# Visual Basic 2005 Express Edition



## andreas2000 (4. April 2006)

Hallo,

ich bin totaler VB Neuling und würde gerne einen funktionierenden Code in Visual Basic 2005 Express Edition einbinden. Muss ich z.B. im Code verwendete Forms etc. selber erstellen oder reicht auch alleine der vorhandene Code aus?
Wenn ja, wie kann ich den Code zum laufen bringen (so in der Art Copy and Paste wie bei java in Eclipse).

Danke.


----------



## codeman (4. April 2006)

Hallo,

Wie meinst du das mit funktionierenden Code?

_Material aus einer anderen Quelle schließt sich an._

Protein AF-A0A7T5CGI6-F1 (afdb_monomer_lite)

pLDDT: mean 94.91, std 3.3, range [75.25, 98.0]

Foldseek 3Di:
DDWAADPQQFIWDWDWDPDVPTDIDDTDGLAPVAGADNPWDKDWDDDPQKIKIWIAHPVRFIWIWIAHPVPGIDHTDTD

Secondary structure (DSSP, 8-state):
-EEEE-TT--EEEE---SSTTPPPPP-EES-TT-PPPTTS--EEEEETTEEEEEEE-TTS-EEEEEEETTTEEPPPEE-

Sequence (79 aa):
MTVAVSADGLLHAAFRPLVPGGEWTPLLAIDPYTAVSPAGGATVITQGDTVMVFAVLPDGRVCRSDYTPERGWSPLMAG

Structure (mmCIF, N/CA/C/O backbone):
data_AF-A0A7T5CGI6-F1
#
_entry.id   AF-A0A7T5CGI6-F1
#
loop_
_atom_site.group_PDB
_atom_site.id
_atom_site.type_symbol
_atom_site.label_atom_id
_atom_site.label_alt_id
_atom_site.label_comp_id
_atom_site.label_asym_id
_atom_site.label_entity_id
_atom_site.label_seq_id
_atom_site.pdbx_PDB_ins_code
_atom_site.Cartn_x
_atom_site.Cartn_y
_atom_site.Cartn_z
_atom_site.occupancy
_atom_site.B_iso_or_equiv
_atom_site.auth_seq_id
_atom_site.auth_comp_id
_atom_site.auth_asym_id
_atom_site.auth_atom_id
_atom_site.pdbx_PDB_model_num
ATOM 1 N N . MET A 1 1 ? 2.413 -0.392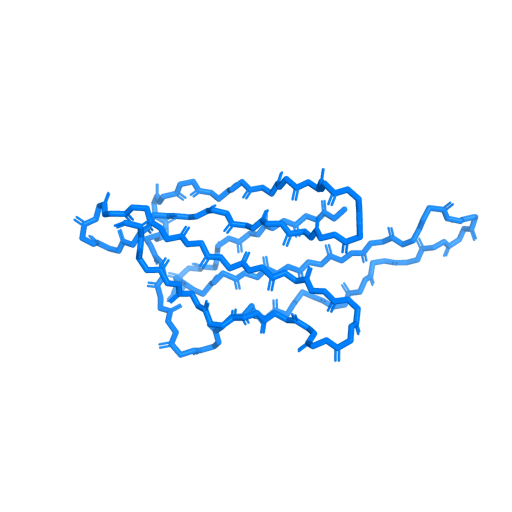 -10.446 1.00 88.81 1 MET A N 1
ATOM 2 C CA . MET A 1 1 ? 2.554 -0.601 -8.990 1.00 88.81 1 MET A CA 1
ATOM 3 C C . MET A 1 1 ? 1.218 -1.059 -8.434 1.00 88.81 1 MET A C 1
ATOM 5 O O . MET A 1 1 ? 0.201 -0.725 -9.028 1.00 88.81 1 MET A O 1
ATOM 9 N N . THR A 1 2 ? 1.222 -1.798 -7.329 1.00 94.19 2 THR A N 1
ATOM 10 C CA . THR A 1 2 ? 0.028 -2.061 -6.520 1.00 94.19 2 THR A CA 1
ATOM 11 C C . THR A 1 2 ? 0.317 -1.788 -5.048 1.00 94.19 2 THR A C 1
ATOM 13 O O . THR A 1 2 ? 1.472 -1.870 -4.625 1.00 94.19 2 THR A O 1
ATOM 16 N N . VAL A 1 3 ? -0.737 -1.497 -4.288 1.00 96.69 3 VAL A N 1
ATOM 17 C CA . VAL A 1 3 ? -0.706 -1.371 -2.828 1.00 96.69 3 VAL A CA 1
ATOM 18 C C . VAL A 1 3 ? -1.776 -2.255 -2.202 1.00 96.69 3 VAL A C 1
ATOM 20 O O . VAL A 1 3 ? -2.799 -2.524 -2.830 1.00 96.69 3 VAL A O 1
ATOM 23 N N . ALA A 1 4 ? -1.528 -2.726 -0.985 1.00 95.69 4 ALA A N 1
ATOM 24 C CA . ALA A 1 4 ? -2.470 -3.532 -0.219 1.00 95.69 4 ALA A CA 1
ATOM 25 C C . ALA A 1 4 ? -2.271 -3.299 1.280 1.00 95.69 4 ALA A C 1
ATOM 27 O O . ALA A 1 4 ? -1.155 -3.027 1.719 1.00 95.69 4 ALA A O 1
ATOM 28 N N . VAL A 1 5 ? -3.347 -3.432 2.052 1.00 96.69 5 VAL A N 1
ATOM 29 C CA . VAL A 1 5 ? -3.304 -3.400 3.518 1.00 96.69 5 VAL A CA 1
ATOM 30 C C . VAL A 1 5 ? -3.423 -4.830 4.027 1.00 96.69 5 VAL A C 1
ATOM 32 O O . VAL A 1 5 ? -4.319 -5.567 3.611 1.00 96.69 5 VAL A O 1
ATOM 35 N N . SER A 1 6 ? -2.497 -5.244 4.883 1.00 94.44 6 SER A N 1
ATOM 36 C CA . SER A 1 6 ? -2.522 -6.552 5.533 1.00 94.44 6 SER A CA 1
ATOM 37 C C . SER A 1 6 ? -3.497 -6.575 6.720 1.00 94.44 6 SER A C 1
ATOM 39 O O . SER A 1 6 ? -3.971 -5.542 7.192 1.00 94.44 6 SER A O 1
ATOM 41 N N . ALA A 1 7 ? -3.814 -7.770 7.227 1.00 93.12 7 ALA A N 1
ATOM 42 C CA . ALA A 1 7 ? -4.767 -7.933 8.331 1.00 93.12 7 ALA A CA 1
ATOM 43 C C . ALA A 1 7 ? -4.291 -7.308 9.659 1.00 93.12 7 ALA A C 1
ATOM 45 O O . ALA A 1 7 ? -5.115 -6.936 10.491 1.00 93.12 7 ALA A O 1
ATOM 46 N N . ASP A 1 8 ? -2.978 -7.174 9.848 1.00 93.12 8 ASP A N 1
ATOM 47 C CA . ASP A 1 8 ? -2.330 -6.467 10.959 1.00 93.12 8 ASP A CA 1
ATOM 48 C C . ASP A 1 8 ? -2.203 -4.949 10.721 1.00 93.12 8 ASP A C 1
ATOM 50 O O . ASP A 1 8 ? -1.663 -4.233 11.561 1.00 93.12 8 ASP A O 1
ATOM 54 N N . GLY A 1 9 ? -2.746 -4.439 9.611 1.00 96.12 9 GLY A N 1
ATOM 55 C CA . GLY A 1 9 ? -2.821 -3.010 9.316 1.00 96.12 9 GLY A CA 1
ATOM 56 C C . GLY A 1 9 ? -1.552 -2.425 8.700 1.00 96.12 9 GLY A C 1
ATOM 57 O O . GLY A 1 9 ? -1.462 -1.207 8.575 1.00 96.12 9 GLY A O 1
ATOM 58 N N . LEU A 1 10 ? -0.574 -3.236 8.292 1.00 96.69 10 LEU A N 1
ATOM 59 C CA . LEU A 1 10 ? 0.590 -2.724 7.573 1.00 96.69 10 LEU A CA 1
ATOM 60 C C . LEU A 1 10 ? 0.231 -2.434 6.115 1.00 96.69 10 LEU A C 1
ATOM 62 O O . LEU A 1 10 ? -0.449 -3.201 5.431 1.00 96.69 10 LEU A O 1
ATOM 66 N N . LEU A 1 11 ? 0.698 -1.288 5.627 1.00 97.44 11 LEU A N 1
ATOM 67 C CA . LEU A 1 11 ? 0.538 -0.903 4.234 1.00 97.44 11 LEU A CA 1
ATOM 68 C C . LEU A 1 11 ? 1.731 -1.412 3.431 1.00 97.44 11 LEU A C 1
ATOM 70 O O . LEU A 1 11 ? 2.879 -1.073 3.723 1.00 97.44 11 LEU A O 1
ATOM 74 N N . HIS A 1 12 ? 1.455 -2.201 2.399 1.00 97.38 12 HIS A N 1
ATOM 75 C CA . HIS A 1 12 ? 2.465 -2.802 1.545 1.00 97.38 12 HIS A CA 1
ATOM 76 C C . HIS A 1 12 ? 2.400 -2.284 0.112 1.00 97.38 12 HIS A C 1
ATOM 78 O O . HIS A 1 12 ? 1.327 -1.957 -0.399 1.00 97.38 12 HIS A O 1
ATOM 84 N N . ALA A 1 13 ? 3.548 -2.302 -0.563 1.00 97.25 13 ALA A N 1
ATOM 85 C CA . ALA A 1 13 ? 3.666 -2.021 -1.985 1.00 97.25 13 ALA A CA 1
ATOM 86 C C . ALA A 1 13 ? 4.462 -3.109 -2.713 1.00 97.25 13 ALA A C 1
ATOM 88 O O . ALA A 1 13 ? 5.400 -3.700 -2.174 1.00 97.25 13 ALA A O 1
ATOM 89 N N . ALA A 1 14 ? 4.097 -3.333 -3.972 1.00 95.94 14 ALA A N 1
ATOM 90 C CA . ALA A 1 14 ? 4.878 -4.117 -4.919 1.00 95.94 14 ALA A CA 1
ATOM 91 C C . ALA A 1 14 ? 4.859 -3.445 -6.295 1.00 95.94 14 ALA A C 1
ATOM 93 O O . ALA A 1 14 ? 3.871 -2.813 -6.701 1.00 95.94 14 ALA A O 1
ATOM 94 N N . PHE A 1 15 ? 5.945 -3.596 -7.046 1.00 92.81 15 PHE A N 1
ATOM 95 C CA . PHE A 1 15 ? 6.031 -3.108 -8.414 1.00 92.81 15 PHE A CA 1
ATOM 96 C C . PHE A 1 15 ? 6.390 -4.230 -9.376 1.00 92.81 15 PHE A C 1
ATOM 98 O O . PHE A 1 15 ? 6.954 -5.255 -9.010 1.00 92.81 15 PHE A O 1
ATOM 105 N N . ARG A 1 16 ? 6.017 -4.018 -10.633 1.00 94.44 16 ARG A N 1
ATOM 106 C CA . ARG A 1 16 ? 6.357 -4.889 -11.746 1.00 94.44 16 ARG A CA 1
ATOM 107 C C . ARG A 1 16 ? 6.839 -4.001 -12.887 1.00 94.44 16 ARG A C 1
ATOM 109 O O . ARG A 1 16 ? 6.088 -3.099 -13.271 1.00 94.44 16 ARG A O 1
ATOM 116 N N . PRO A 1 17 ? 8.052 -4.216 -13.416 1.00 91.12 17 PRO A N 1
ATOM 117 C CA . PRO A 1 17 ? 8.535 -3.468 -14.563 1.00 91.12 17 PRO A CA 1
ATOM 118 C C . PRO A 1 17 ? 7.727 -3.835 -15.815 1.00 91.12 17 PRO A C 1
ATOM 120 O O . PRO A 1 17 ? 7.369 -4.995 -16.028 1.00 91.12 17 PRO A O 1
ATOM 123 N N . LEU A 1 18 ? 7.441 -2.839 -16.655 1.00 91.25 18 LEU A N 1
ATOM 124 C CA . LEU A 1 18 ? 6.682 -3.003 -17.900 1.00 91.25 18 LEU A CA 1
ATOM 125 C C . LEU A 1 18 ? 7.591 -3.459 -19.050 1.00 91.25 18 LEU A C 1
ATOM 127 O O . LEU A 1 18 ? 7.698 -2.802 -20.081 1.00 91.25 18 LEU A O 1
ATOM 131 N N . VAL A 1 19 ? 8.266 -4.589 -18.849 1.00 95.38 19 VAL A N 1
ATOM 132 C CA . VAL A 1 19 ? 9.140 -5.235 -19.838 1.00 95.38 19 VAL A CA 1
ATOM 133 C C . VAL A 1 19 ? 8.692 -6.681 -20.074 1.00 95.38 19 VAL A C 1
ATOM 135 O O . VAL A 1 19 ? 8.083 -7.281 -19.178 1.00 95.38 19 VAL A O 1
ATOM 138 N N . PRO A 1 20 ? 8.969 -7.277 -21.250 1.00 97.00 20 PRO A N 1
ATOM 139 C CA . PRO A 1 20 ? 8.700 -8.693 -21.483 1.00 97.00 20 PRO A CA 1
ATOM 140 C C . PRO A 1 20 ? 9.365 -9.563 -20.409 1.00 97.00 20 PRO A C 1
ATOM 142 O O . PRO A 1 20 ? 10.546 -9.399 -20.120 1.00 97.00 20 PRO A O 1
ATOM 145 N N . GLY A 1 21 ? 8.593 -10.462 -19.794 1.00 96.25 21 GLY A N 1
ATOM 146 C CA . GLY A 1 21 ? 9.079 -11.320 -18.706 1.00 96.25 21 GLY A CA 1
ATOM 147 C C . GLY A 1 21 ? 9.258 -10.630 -17.347 1.00 96.25 21 GLY A C 1
ATOM 148 O O . GLY A 1 21 ? 9.732 -11.273 -16.421 1.00 96.25 21 GLY A O 1
ATOM 149 N N . GLY A 1 22 ? 8.872 -9.358 -17.187 1.00 96.25 22 GLY A N 1
ATOM 150 C CA . GLY A 1 22 ? 8.974 -8.660 -15.904 1.00 96.25 22 GLY A CA 1
ATOM 151 C C . GLY A 1 22 ? 8.174 -9.353 -14.796 1.00 96.25 22 GLY A C 1
ATOM 152 O O . GLY A 1 22 ? 6.968 -9.585 -14.953 1.00 96.25 22 GLY A O 1
ATOM 153 N N . GLU A 1 23 ? 8.834 -9.646 -13.679 1.00 97.25 23 GLU A N 1
ATOM 154 C CA . GLU A 1 23 ? 8.234 -10.252 -12.487 1.00 97.25 23 GLU A CA 1
ATOM 155 C C . GLU A 1 23 ? 7.817 -9.193 -11.463 1.00 97.25 23 GLU A C 1
ATOM 157 O O . GLU A 1 23 ? 8.299 -8.058 -11.467 1.00 97.25 23 GLU A O 1
ATOM 162 N N . TRP A 1 24 ? 6.881 -9.557 -10.591 1.00 96.88 24 TRP A N 1
ATOM 163 C CA . TRP A 1 24 ? 6.556 -8.733 -9.434 1.00 96.88 24 TRP A CA 1
ATOM 164 C C . TRP A 1 24 ? 7.689 -8.787 -8.417 1.00 96.88 24 TRP A C 1
ATOM 166 O O . TRP A 1 24 ? 8.236 -9.853 -8.141 1.00 96.88 24 TRP A O 1
ATOM 176 N N . THR A 1 25 ? 7.996 -7.650 -7.802 1.00 95.38 25 THR A N 1
ATOM 177 C CA . THR A 1 25 ? 8.806 -7.646 -6.586 1.00 95.38 25 THR A CA 1
ATOM 178 C C . THR A 1 25 ? 8.059 -8.299 -5.427 1.00 95.38 25 THR A C 1
ATOM 180 O O . THR A 1 25 ? 6.823 -8.343 -5.440 1.00 95.38 25 THR A O 1
ATOM 183 N N . PRO A 1 26 ? 8.776 -8.731 -4.374 1.00 95.50 26 PRO A N 1
ATOM 184 C CA . PRO A 1 26 ? 8.145 -9.063 -3.107 1.00 95.50 26 PRO A CA 1
ATOM 185 C C . PRO A 1 26 ? 7.239 -7.929 -2.621 1.00 95.50 26 PRO A C 1
ATOM 187 O O . PRO A 1 26 ? 7.509 -6.747 -2.859 1.00 95.50 26 PRO A O 1
ATOM 190 N N . LEU A 1 27 ? 6.167 -8.308 -1.932 1.00 95.00 27 LEU A N 1
ATOM 191 C CA . LEU A 1 27 ? 5.269 -7.375 -1.270 1.00 95.00 27 LEU A CA 1
ATOM 192 C C . LEU A 1 27 ? 5.927 -6.908 0.036 1.00 95.00 27 LEU A C 1
ATOM 194 O O . LEU A 1 27 ? 6.057 -7.688 0.977 1.00 95.00 27 LEU A O 1
ATOM 198 N N . LEU A 1 28 ? 6.373 -5.652 0.083 1.00 96.19 28 LEU A N 1
ATOM 199 C CA . LEU A 1 28 ? 7.131 -5.091 1.209 1.00 96.19 28 LEU A CA 1
ATOM 200 C C . LEU A 1 28 ? 6.334 -3.996 1.913 1.00 96.19 28 LEU A C 1
ATOM 202 O O . LEU A 1 28 ? 5.576 -3.277 1.266 1.00 96.19 28 LEU A O 1
ATOM 206 N N . ALA A 1 29 ? 6.505 -3.878 3.231 1.00 97.12 29 ALA A N 1
ATOM 207 C CA . ALA A 1 29 ? 5.890 -2.805 4.009 1.00 97.12 29 ALA A CA 1
ATOM 208 C C . ALA A 1 29 ? 6.488 -1.443 3.612 1.00 97.12 29 ALA A C 1
ATOM 210 O O . ALA A 1 29 ? 7.704 -1.320 3.466 1.00 97.12 29 ALA A O 1
ATOM 211 N N . ILE A 1 30 ? 5.627 -0.437 3.442 1.00 97.31 30 ILE A N 1
ATOM 212 C CA . ILE A 1 30 ? 6.007 0.956 3.158 1.00 97.31 30 ILE A CA 1
ATOM 213 C C . ILE A 1 30 ? 6.614 1.599 4.410 1.00 97.31 30 ILE A C 1
ATOM 215 O O . ILE A 1 30 ? 7.687 2.190 4.352 1.00 97.31 30 ILE A O 1
ATOM 219 N N . ASP A 1 31 ? 5.935 1.435 5.544 1.00 96.88 31 ASP A N 1
ATOM 220 C CA . ASP A 1 31 ? 6.372 1.868 6.868 1.00 96.88 31 ASP A CA 1
ATOM 221 C C . ASP A 1 31 ? 6.016 0.752 7.865 1.00 96.88 31 ASP A C 1
ATOM 223 O O . ASP A 1 31 ? 4.837 0.566 8.175 1.00 96.88 31 ASP A O 1
ATOM 227 N N . PRO A 1 32 ? 6.996 -0.041 8.337 1.00 95.81 32 PRO A N 1
ATOM 228 C CA . PRO A 1 32 ? 6.726 -1.188 9.199 1.00 95.81 32 PRO A CA 1
ATOM 229 C C . PRO A 1 32 ? 6.362 -0.791 10.638 1.00 95.81 32 PRO A C 1
ATOM 231 O O . PRO A 1 32 ? 6.087 -1.671 11.452 1.00 95.81 32 PRO A O 1
ATOM 234 N N . TYR A 1 33 ? 6.382 0.503 10.974 1.00 95.38 33 TYR A N 1
ATOM 235 C CA . TYR A 1 33 ? 6.125 1.001 12.326 1.00 95.38 33 TYR A CA 1
ATOM 236 C C . TYR A 1 33 ? 4.760 1.678 12.471 1.00 95.38 33 TYR A C 1
ATOM 238 O O . TYR A 1 33 ? 4.328 1.935 13.596 1.00 95.38 33 TYR A O 1
ATOM 246 N N . THR A 1 34 ? 4.070 1.938 11.359 1.00 95.69 34 THR A N 1
ATOM 247 C CA . THR A 1 34 ? 2.796 2.660 11.344 1.00 95.69 34 THR A CA 1
ATOM 248 C C . THR A 1 34 ? 1.691 1.787 10.762 1.00 95.69 34 THR A C 1
ATOM 250 O O . THR A 1 34 ? 1.706 1.446 9.581 1.00 95.69 34 THR A O 1
ATOM 253 N N . ALA A 1 35 ? 0.694 1.468 11.588 1.00 96.19 35 ALA A N 1
ATOM 254 C CA . ALA A 1 35 ? -0.500 0.760 11.145 1.00 96.19 35 ALA A CA 1
ATOM 255 C C . ALA A 1 35 ? -1.553 1.729 10.581 1.00 96.19 35 ALA A C 1
ATOM 257 O O . ALA A 1 35 ? -1.824 2.792 11.147 1.00 96.19 35 ALA A O 1
ATOM 258 N N . VAL A 1 36 ? -2.190 1.322 9.488 1.00 97.62 36 VAL A N 1
ATOM 259 C CA . VAL A 1 36 ? -3.395 1.928 8.918 1.00 97.62 36 VAL A CA 1
ATOM 260 C C . VAL A 1 36 ? -4.619 1.076 9.271 1.00 97.62 36 VAL A C 1
ATOM 262 O O . VAL A 1 36 ? -4.507 -0.040 9.776 1.00 97.62 36 VAL A O 1
ATOM 265 N N . SER A 1 37 ? -5.817 1.600 9.033 1.00 96.75 37 SER A N 1
ATOM 266 C CA . SER A 1 37 ? -7.057 0.854 9.224 1.00 96.75 37 SER A CA 1
ATOM 267 C C . SER A 1 37 ? -7.151 -0.300 8.213 1.00 96.75 37 SER A C 1
ATOM 269 O O . SER A 1 37 ? -7.162 -0.033 7.009 1.00 96.75 37 SER A O 1
ATOM 271 N N . PRO A 1 38 ? -7.310 -1.564 8.652 1.00 93.94 38 PRO A N 1
ATOM 272 C CA . PRO A 1 38 ? -7.492 -2.703 7.747 1.00 93.94 38 PRO A CA 1
ATOM 273 C C . PRO A 1 38 ? -8.852 -2.691 7.031 1.00 93.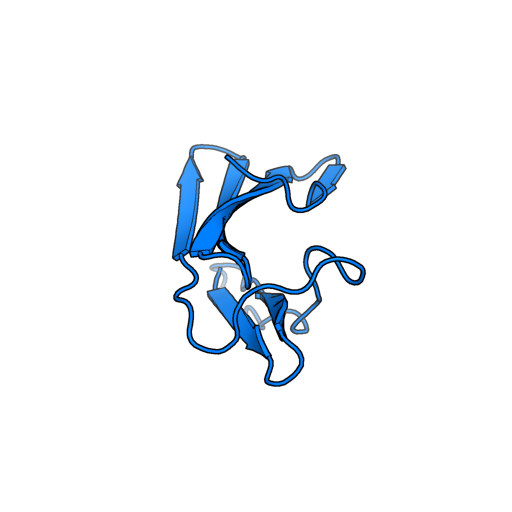94 38 PRO A C 1
ATOM 275 O O . PRO A 1 38 ? -9.029 -3.369 6.024 1.00 93.94 38 PRO A O 1
ATOM 278 N N . ALA A 1 39 ? -9.816 -1.913 7.536 1.00 90.00 39 ALA A N 1
ATOM 279 C CA . ALA A 1 39 ? -11.097 -1.662 6.873 1.00 90.00 39 ALA A CA 1
ATOM 280 C C . ALA A 1 39 ? -11.058 -0.422 5.957 1.00 90.00 39 ALA A C 1
ATOM 282 O O . ALA A 1 39 ? -12.036 -0.133 5.266 1.00 90.00 39 ALA A O 1
ATOM 283 N N . GLY A 1 40 ? -9.958 0.338 5.979 1.00 86.19 40 GLY A N 1
ATOM 284 C CA . GLY A 1 40 ? -9.750 1.508 5.136 1.00 86.19 40 GLY A CA 1
ATOM 285 C C . GLY A 1 40 ? -9.315 1.134 3.720 1.00 86.19 40 GLY A C 1
ATOM 286 O O . GLY A 1 40 ? -8.735 0.078 3.477 1.00 86.19 40 GLY A O 1
ATOM 287 N N . GLY A 1 41 ? -9.579 2.027 2.766 1.00 88.25 41 GLY A N 1
ATOM 288 C CA . GLY A 1 41 ? -9.027 1.912 1.418 1.00 88.25 41 GLY A CA 1
ATOM 289 C C . GLY A 1 41 ? -7.575 2.391 1.356 1.00 88.25 41 GLY A C 1
ATOM 290 O O . GLY A 1 41 ? -7.176 3.278 2.111 1.00 88.25 41 GLY A O 1
ATOM 291 N N . ALA A 1 42 ? -6.813 1.849 0.406 1.00 95.88 42 ALA A N 1
ATOM 292 C CA . ALA A 1 42 ? -5.511 2.371 0.007 1.00 95.88 42 ALA A CA 1
ATOM 293 C C . ALA A 1 42 ? -5.523 2.693 -1.491 1.00 95.88 42 ALA A C 1
ATOM 295 O O . ALA A 1 42 ? -6.043 1.919 -2.294 1.00 95.88 42 ALA A O 1
ATOM 296 N N . THR A 1 43 ? -4.964 3.840 -1.870 1.00 96.50 43 THR A N 1
ATOM 297 C CA . THR A 1 43 ? -4.857 4.273 -3.270 1.00 96.50 43 THR A CA 1
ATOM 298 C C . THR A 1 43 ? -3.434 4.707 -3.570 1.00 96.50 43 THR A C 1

Wenn du vollständigen VB.Net Code hast kannst du den einfach reinkopieren. Die Controls sind, bei Visual Studio 2003 zumindest, und ich glaub bei 2005 auch, anders wie bei VB6, im Code "integriert", dass heist man kann/könnte auch ohne Form-Designer programmieren. Für VB6 Code gibt es Konverter.
Forms? Normalerweise steht bei Tutorials oder so welche Forms man braucht, ansonnsten gibt es üblicherweise Projektmappen (Ordner) in denen die Dateien sind.

codeman


----------